▶ [ENTRIES SUPPLIED]:
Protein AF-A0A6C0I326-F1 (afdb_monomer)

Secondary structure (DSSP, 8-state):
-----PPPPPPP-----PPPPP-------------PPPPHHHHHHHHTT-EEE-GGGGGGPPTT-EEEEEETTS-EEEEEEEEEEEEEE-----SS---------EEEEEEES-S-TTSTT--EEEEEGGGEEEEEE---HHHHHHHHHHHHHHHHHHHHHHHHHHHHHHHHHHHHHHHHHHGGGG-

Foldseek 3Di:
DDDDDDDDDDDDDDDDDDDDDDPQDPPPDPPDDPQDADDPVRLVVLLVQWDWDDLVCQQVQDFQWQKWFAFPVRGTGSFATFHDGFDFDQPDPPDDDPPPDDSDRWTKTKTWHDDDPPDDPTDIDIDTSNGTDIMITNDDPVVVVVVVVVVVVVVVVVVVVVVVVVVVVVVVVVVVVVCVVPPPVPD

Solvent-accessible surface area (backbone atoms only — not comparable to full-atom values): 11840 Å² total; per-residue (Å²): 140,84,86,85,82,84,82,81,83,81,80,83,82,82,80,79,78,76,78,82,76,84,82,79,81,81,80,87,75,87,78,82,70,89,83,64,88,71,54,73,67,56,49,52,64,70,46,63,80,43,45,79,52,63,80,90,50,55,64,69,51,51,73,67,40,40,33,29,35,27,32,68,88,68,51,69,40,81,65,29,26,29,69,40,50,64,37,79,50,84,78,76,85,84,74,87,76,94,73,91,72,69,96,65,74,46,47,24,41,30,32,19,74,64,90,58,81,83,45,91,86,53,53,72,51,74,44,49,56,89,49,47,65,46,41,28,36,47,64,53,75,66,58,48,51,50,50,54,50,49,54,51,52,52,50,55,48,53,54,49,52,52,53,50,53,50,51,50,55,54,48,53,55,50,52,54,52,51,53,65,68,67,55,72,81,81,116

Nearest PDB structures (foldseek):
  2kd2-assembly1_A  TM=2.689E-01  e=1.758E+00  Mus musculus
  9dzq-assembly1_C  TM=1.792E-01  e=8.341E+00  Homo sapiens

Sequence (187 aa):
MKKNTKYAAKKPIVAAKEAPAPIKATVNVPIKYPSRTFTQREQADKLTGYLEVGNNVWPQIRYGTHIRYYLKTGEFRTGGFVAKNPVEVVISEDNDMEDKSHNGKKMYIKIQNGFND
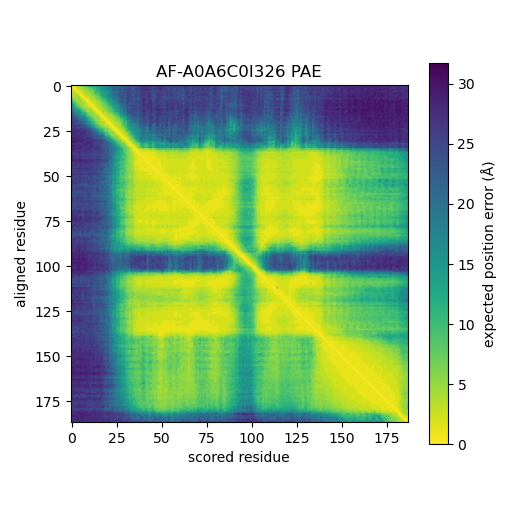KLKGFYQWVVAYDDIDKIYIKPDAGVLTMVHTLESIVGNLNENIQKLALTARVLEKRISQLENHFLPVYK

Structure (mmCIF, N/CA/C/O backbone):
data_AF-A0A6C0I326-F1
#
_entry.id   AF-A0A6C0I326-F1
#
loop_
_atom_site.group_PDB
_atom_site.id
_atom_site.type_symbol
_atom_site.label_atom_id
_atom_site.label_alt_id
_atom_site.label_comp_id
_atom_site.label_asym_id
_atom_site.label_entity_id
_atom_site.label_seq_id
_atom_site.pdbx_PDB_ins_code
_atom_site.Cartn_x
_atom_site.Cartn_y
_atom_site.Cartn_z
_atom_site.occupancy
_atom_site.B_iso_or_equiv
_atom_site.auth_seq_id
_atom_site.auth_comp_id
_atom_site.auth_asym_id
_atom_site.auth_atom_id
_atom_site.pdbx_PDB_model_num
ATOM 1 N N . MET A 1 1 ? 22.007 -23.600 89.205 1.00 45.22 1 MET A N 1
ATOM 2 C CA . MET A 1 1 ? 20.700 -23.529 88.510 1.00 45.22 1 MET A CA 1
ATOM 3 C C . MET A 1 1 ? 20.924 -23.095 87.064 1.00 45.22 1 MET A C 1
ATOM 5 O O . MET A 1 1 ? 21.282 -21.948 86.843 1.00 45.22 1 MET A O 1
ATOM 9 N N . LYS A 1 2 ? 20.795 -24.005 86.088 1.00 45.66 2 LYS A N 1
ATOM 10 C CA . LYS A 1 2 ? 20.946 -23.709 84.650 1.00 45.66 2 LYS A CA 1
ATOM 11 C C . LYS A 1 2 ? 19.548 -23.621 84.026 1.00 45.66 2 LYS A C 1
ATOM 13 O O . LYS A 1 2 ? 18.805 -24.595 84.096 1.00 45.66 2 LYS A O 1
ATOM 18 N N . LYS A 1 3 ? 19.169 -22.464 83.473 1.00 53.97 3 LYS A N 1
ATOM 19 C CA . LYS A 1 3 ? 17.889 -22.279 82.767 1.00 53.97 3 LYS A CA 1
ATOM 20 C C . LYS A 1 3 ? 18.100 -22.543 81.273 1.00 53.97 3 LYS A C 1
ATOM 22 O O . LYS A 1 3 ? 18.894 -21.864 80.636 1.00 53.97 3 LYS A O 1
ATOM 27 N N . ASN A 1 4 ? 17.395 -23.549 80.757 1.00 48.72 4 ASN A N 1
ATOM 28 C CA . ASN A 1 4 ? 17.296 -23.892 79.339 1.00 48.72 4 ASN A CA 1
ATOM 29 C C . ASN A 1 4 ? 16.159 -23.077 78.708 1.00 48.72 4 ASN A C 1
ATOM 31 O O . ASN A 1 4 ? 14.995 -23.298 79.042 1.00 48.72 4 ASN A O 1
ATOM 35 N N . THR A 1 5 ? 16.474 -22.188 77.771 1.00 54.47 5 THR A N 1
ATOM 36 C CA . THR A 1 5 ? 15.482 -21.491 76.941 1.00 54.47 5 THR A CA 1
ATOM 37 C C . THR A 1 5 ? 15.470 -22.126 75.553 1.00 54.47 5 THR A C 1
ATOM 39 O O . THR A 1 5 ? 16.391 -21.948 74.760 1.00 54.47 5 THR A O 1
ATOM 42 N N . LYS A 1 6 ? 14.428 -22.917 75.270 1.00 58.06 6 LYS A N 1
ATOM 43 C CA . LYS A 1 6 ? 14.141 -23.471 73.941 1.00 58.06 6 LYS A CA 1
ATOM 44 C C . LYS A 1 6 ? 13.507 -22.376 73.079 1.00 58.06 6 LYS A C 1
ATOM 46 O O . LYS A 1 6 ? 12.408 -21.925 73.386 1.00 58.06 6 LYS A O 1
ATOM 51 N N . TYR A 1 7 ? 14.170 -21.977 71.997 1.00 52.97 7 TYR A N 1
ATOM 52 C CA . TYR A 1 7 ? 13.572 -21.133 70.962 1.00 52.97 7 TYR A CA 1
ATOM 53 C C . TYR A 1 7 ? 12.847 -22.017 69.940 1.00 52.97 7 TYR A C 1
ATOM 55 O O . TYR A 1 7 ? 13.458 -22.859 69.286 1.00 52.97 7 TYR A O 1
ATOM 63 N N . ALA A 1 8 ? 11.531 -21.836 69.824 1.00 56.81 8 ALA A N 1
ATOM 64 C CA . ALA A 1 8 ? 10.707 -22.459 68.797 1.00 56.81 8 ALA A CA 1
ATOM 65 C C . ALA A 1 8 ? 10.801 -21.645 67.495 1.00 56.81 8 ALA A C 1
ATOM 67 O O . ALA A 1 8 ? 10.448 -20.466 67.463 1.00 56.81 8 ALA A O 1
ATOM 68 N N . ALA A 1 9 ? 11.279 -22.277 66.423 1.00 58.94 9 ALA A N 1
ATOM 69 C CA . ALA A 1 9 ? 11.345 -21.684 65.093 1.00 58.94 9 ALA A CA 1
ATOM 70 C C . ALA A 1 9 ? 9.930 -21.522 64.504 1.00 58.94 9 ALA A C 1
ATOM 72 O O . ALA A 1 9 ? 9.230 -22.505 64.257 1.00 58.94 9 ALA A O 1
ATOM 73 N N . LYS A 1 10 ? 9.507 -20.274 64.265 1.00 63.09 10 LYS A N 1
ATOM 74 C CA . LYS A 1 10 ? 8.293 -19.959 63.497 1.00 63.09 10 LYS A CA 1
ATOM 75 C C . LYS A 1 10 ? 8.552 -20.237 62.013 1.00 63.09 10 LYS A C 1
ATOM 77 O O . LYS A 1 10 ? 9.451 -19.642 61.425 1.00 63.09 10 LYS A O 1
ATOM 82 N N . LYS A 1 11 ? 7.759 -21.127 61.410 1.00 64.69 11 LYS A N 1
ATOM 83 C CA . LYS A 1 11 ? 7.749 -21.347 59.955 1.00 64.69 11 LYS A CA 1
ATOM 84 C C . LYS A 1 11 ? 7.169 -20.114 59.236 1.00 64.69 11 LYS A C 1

* * *

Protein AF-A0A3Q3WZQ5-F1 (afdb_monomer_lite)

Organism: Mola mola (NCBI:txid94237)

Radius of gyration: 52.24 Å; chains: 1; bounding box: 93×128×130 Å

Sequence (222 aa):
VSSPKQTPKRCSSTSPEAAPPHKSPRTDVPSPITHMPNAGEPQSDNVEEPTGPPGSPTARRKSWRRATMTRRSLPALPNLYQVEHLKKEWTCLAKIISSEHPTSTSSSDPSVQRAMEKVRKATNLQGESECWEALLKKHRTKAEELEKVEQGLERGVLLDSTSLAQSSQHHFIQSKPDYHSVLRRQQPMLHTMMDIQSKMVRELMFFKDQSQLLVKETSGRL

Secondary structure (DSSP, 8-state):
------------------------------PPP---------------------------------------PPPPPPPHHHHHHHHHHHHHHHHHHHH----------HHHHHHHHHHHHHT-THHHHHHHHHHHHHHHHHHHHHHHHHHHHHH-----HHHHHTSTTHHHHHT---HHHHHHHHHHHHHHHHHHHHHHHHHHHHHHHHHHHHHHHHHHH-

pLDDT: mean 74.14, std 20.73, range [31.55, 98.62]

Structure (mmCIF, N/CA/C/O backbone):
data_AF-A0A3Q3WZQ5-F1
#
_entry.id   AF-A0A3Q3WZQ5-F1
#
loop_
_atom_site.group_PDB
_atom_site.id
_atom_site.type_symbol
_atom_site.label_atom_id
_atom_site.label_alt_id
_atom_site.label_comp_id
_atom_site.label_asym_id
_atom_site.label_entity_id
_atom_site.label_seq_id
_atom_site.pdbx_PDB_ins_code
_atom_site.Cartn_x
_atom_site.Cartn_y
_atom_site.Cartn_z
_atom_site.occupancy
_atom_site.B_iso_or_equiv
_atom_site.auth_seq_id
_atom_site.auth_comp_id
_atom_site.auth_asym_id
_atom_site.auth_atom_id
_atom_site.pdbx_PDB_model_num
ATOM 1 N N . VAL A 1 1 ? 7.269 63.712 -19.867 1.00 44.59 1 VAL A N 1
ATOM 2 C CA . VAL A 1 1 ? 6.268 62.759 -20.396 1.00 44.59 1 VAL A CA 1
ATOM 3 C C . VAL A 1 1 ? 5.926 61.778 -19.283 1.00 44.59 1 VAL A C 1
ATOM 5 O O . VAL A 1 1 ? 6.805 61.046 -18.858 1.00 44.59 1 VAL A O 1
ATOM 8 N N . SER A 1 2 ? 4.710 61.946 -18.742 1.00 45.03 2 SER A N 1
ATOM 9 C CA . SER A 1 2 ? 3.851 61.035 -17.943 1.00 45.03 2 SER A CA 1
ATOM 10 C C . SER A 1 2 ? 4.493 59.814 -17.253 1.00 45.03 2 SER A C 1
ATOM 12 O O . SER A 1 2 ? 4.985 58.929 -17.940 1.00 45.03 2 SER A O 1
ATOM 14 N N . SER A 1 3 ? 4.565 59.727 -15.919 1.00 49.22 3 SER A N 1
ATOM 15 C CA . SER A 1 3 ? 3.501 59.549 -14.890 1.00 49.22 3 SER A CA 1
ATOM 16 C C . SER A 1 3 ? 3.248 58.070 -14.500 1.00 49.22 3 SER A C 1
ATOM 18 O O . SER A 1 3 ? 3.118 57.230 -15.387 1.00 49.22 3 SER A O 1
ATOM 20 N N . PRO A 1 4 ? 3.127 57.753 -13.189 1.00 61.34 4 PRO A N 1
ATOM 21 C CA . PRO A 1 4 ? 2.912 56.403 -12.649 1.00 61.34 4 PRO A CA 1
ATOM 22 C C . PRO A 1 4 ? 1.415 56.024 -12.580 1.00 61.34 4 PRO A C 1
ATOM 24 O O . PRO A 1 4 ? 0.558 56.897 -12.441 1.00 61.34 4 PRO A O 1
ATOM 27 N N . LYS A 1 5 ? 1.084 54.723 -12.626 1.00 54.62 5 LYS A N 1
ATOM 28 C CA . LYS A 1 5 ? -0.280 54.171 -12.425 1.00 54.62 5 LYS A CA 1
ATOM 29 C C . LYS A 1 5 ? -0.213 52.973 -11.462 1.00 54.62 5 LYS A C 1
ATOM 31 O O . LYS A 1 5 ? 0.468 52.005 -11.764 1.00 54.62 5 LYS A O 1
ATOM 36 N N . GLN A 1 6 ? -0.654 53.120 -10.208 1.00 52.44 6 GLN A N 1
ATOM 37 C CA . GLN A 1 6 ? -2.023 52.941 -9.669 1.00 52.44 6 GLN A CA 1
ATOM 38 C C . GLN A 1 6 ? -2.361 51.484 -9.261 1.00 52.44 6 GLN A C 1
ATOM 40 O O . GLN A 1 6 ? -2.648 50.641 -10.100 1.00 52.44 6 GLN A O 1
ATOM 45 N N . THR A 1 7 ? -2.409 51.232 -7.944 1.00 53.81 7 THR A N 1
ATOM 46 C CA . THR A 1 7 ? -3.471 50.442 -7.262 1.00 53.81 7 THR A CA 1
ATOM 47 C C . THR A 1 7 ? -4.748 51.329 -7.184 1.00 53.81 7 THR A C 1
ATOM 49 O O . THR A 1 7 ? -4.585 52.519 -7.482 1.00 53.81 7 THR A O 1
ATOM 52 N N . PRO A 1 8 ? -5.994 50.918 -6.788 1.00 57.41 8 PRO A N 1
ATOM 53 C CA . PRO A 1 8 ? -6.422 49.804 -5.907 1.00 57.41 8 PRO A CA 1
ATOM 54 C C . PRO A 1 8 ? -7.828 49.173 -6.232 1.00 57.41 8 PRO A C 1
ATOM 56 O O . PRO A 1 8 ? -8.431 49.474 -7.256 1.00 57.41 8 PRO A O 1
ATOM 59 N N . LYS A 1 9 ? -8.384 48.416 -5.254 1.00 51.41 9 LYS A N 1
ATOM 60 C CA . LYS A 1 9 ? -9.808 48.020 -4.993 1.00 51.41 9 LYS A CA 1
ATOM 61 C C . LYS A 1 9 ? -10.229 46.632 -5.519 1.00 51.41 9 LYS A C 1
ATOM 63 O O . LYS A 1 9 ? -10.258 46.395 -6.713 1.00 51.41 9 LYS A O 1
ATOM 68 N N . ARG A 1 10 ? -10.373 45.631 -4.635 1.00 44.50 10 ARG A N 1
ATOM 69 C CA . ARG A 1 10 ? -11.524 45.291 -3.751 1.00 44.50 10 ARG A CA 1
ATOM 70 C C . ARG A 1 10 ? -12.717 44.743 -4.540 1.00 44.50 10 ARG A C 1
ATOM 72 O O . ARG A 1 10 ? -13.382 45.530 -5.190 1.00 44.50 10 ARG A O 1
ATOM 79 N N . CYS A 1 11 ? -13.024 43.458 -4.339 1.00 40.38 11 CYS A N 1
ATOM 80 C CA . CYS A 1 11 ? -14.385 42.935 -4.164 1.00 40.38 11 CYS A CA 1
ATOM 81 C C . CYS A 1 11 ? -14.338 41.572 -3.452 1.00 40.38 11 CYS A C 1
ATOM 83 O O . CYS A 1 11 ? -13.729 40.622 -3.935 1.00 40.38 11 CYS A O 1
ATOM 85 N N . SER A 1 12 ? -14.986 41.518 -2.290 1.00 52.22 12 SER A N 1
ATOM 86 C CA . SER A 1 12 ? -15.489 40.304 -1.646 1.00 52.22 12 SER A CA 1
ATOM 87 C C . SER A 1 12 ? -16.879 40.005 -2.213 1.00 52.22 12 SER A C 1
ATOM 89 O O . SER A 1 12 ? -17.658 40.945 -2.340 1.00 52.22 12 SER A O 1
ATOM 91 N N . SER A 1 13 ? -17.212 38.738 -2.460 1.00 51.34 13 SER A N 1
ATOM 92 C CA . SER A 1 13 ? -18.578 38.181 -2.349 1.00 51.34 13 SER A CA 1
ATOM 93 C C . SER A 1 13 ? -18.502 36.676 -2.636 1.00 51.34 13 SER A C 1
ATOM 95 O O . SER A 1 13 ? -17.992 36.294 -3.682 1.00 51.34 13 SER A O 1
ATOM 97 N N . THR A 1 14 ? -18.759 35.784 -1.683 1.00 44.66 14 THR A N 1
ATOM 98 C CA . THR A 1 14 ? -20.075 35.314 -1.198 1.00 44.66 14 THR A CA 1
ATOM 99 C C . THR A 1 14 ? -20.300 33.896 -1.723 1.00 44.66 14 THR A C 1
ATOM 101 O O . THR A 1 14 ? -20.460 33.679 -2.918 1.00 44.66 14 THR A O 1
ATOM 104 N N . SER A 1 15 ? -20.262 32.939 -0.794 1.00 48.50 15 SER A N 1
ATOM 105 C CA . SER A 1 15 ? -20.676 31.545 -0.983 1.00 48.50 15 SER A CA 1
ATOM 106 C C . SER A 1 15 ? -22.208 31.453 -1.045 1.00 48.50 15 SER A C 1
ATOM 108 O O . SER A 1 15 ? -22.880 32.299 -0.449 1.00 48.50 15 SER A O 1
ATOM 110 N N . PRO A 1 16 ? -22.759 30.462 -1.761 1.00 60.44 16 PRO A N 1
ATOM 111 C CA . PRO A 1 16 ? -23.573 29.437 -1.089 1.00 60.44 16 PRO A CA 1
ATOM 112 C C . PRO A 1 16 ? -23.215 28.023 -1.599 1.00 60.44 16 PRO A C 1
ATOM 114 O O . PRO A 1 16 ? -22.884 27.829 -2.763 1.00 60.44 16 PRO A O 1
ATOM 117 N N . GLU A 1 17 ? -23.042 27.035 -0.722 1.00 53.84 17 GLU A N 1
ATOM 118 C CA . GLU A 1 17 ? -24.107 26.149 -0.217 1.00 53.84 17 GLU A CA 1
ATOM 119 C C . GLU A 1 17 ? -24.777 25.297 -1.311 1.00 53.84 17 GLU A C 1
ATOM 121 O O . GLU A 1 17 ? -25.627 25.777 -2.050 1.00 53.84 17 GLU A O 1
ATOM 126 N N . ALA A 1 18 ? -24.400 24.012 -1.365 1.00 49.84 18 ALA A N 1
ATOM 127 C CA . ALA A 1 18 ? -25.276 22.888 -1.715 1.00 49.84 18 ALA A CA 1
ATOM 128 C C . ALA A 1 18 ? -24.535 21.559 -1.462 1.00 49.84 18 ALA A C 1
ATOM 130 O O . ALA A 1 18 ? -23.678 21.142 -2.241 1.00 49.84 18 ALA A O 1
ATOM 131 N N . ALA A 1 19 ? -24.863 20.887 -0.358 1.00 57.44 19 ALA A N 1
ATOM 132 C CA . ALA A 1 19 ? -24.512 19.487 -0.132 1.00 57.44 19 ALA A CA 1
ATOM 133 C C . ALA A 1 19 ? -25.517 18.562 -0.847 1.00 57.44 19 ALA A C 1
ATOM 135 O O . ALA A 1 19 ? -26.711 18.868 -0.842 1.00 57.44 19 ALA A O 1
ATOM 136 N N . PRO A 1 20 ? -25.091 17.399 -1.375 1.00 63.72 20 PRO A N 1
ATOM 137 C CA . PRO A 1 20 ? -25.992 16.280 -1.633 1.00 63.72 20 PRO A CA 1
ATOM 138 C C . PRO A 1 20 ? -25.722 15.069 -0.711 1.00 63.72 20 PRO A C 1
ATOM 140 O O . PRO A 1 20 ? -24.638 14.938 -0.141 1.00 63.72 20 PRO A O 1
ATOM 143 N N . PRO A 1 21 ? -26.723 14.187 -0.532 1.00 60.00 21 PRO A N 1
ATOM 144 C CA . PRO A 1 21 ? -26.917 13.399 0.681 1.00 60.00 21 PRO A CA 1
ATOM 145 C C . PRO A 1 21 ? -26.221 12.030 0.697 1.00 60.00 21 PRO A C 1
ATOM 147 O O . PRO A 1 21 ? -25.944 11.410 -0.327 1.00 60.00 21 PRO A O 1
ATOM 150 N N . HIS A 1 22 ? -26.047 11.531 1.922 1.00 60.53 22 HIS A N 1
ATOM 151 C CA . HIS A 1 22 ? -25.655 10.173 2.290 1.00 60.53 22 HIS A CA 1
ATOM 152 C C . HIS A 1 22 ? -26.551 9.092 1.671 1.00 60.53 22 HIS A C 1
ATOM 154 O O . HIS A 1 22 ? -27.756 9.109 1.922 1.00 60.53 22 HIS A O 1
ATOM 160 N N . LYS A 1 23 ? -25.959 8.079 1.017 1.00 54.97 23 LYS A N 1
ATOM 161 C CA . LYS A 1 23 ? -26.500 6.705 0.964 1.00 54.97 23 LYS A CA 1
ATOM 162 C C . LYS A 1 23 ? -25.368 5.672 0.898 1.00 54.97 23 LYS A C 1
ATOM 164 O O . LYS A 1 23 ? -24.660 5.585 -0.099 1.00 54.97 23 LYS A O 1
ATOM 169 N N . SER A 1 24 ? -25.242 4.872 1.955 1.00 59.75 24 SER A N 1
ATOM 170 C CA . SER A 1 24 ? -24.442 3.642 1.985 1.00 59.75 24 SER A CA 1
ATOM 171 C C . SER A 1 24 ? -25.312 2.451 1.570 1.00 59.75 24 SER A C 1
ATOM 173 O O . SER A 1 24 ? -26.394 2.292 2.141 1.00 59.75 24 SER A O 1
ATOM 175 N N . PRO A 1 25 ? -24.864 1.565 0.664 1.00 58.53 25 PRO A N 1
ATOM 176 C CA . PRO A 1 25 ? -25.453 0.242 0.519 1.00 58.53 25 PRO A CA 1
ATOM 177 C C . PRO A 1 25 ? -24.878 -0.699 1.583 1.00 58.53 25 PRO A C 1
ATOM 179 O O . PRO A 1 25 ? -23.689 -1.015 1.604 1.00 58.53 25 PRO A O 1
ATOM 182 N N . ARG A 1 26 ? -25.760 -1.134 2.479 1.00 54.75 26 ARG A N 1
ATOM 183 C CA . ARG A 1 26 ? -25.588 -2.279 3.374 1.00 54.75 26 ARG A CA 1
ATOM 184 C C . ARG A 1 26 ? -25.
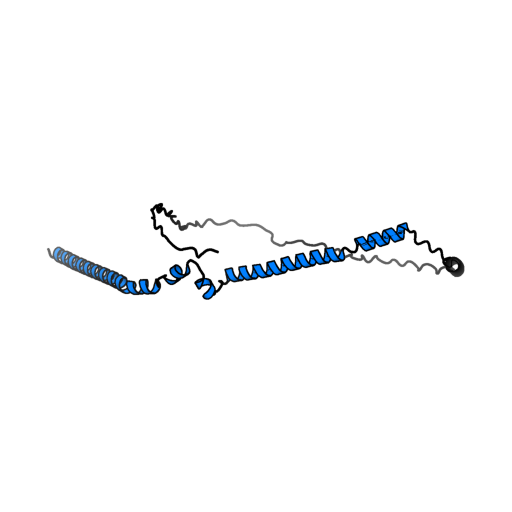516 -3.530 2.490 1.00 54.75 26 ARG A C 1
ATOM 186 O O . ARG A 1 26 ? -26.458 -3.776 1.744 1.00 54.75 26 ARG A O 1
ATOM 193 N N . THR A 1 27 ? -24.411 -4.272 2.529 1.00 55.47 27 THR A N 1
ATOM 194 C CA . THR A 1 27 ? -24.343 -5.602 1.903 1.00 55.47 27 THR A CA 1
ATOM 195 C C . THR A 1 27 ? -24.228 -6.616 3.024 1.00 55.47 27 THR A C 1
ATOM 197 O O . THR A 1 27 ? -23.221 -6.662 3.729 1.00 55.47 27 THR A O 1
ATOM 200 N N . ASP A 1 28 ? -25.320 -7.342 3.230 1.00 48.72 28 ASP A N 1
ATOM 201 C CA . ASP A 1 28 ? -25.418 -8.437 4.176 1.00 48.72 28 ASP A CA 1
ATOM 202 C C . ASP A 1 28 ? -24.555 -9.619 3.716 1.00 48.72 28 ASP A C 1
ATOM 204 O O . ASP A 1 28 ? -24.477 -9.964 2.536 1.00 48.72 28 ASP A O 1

▶ [ASSIGNED TASK]: Only one stretch of the data above is needed. Restate it word for word, from the line containing "ATOM 162 C C" through the line containing "ATOM 173 O O", both ends included.

▶ [EXERCISE RESPONSE]:
ATOM 162 C C . LYS A 1 23 ? -25.368 5.672 0.898 1.00 54.97 23 LYS A C 1
ATOM 164 O O . LYS A 1 23 ? -24.660 5.585 -0.099 1.00 54.97 23 LYS A O 1
ATOM 169 N N . SER A 1 24 ? -25.242 4.872 1.955 1.00 59.75 24 SER A N 1
ATOM 170 C CA . SER A 1 24 ? -24.442 3.642 1.985 1.00 59.75 24 SER A CA 1
ATOM 171 C C . SER A 1 24 ? -25.312 2.451 1.570 1.00 59.75 24 SER A C 1
ATOM 173 O O . SER A 1 24 ? -26.394 2.292 2.141 1.00 59.75 24 SER A O 1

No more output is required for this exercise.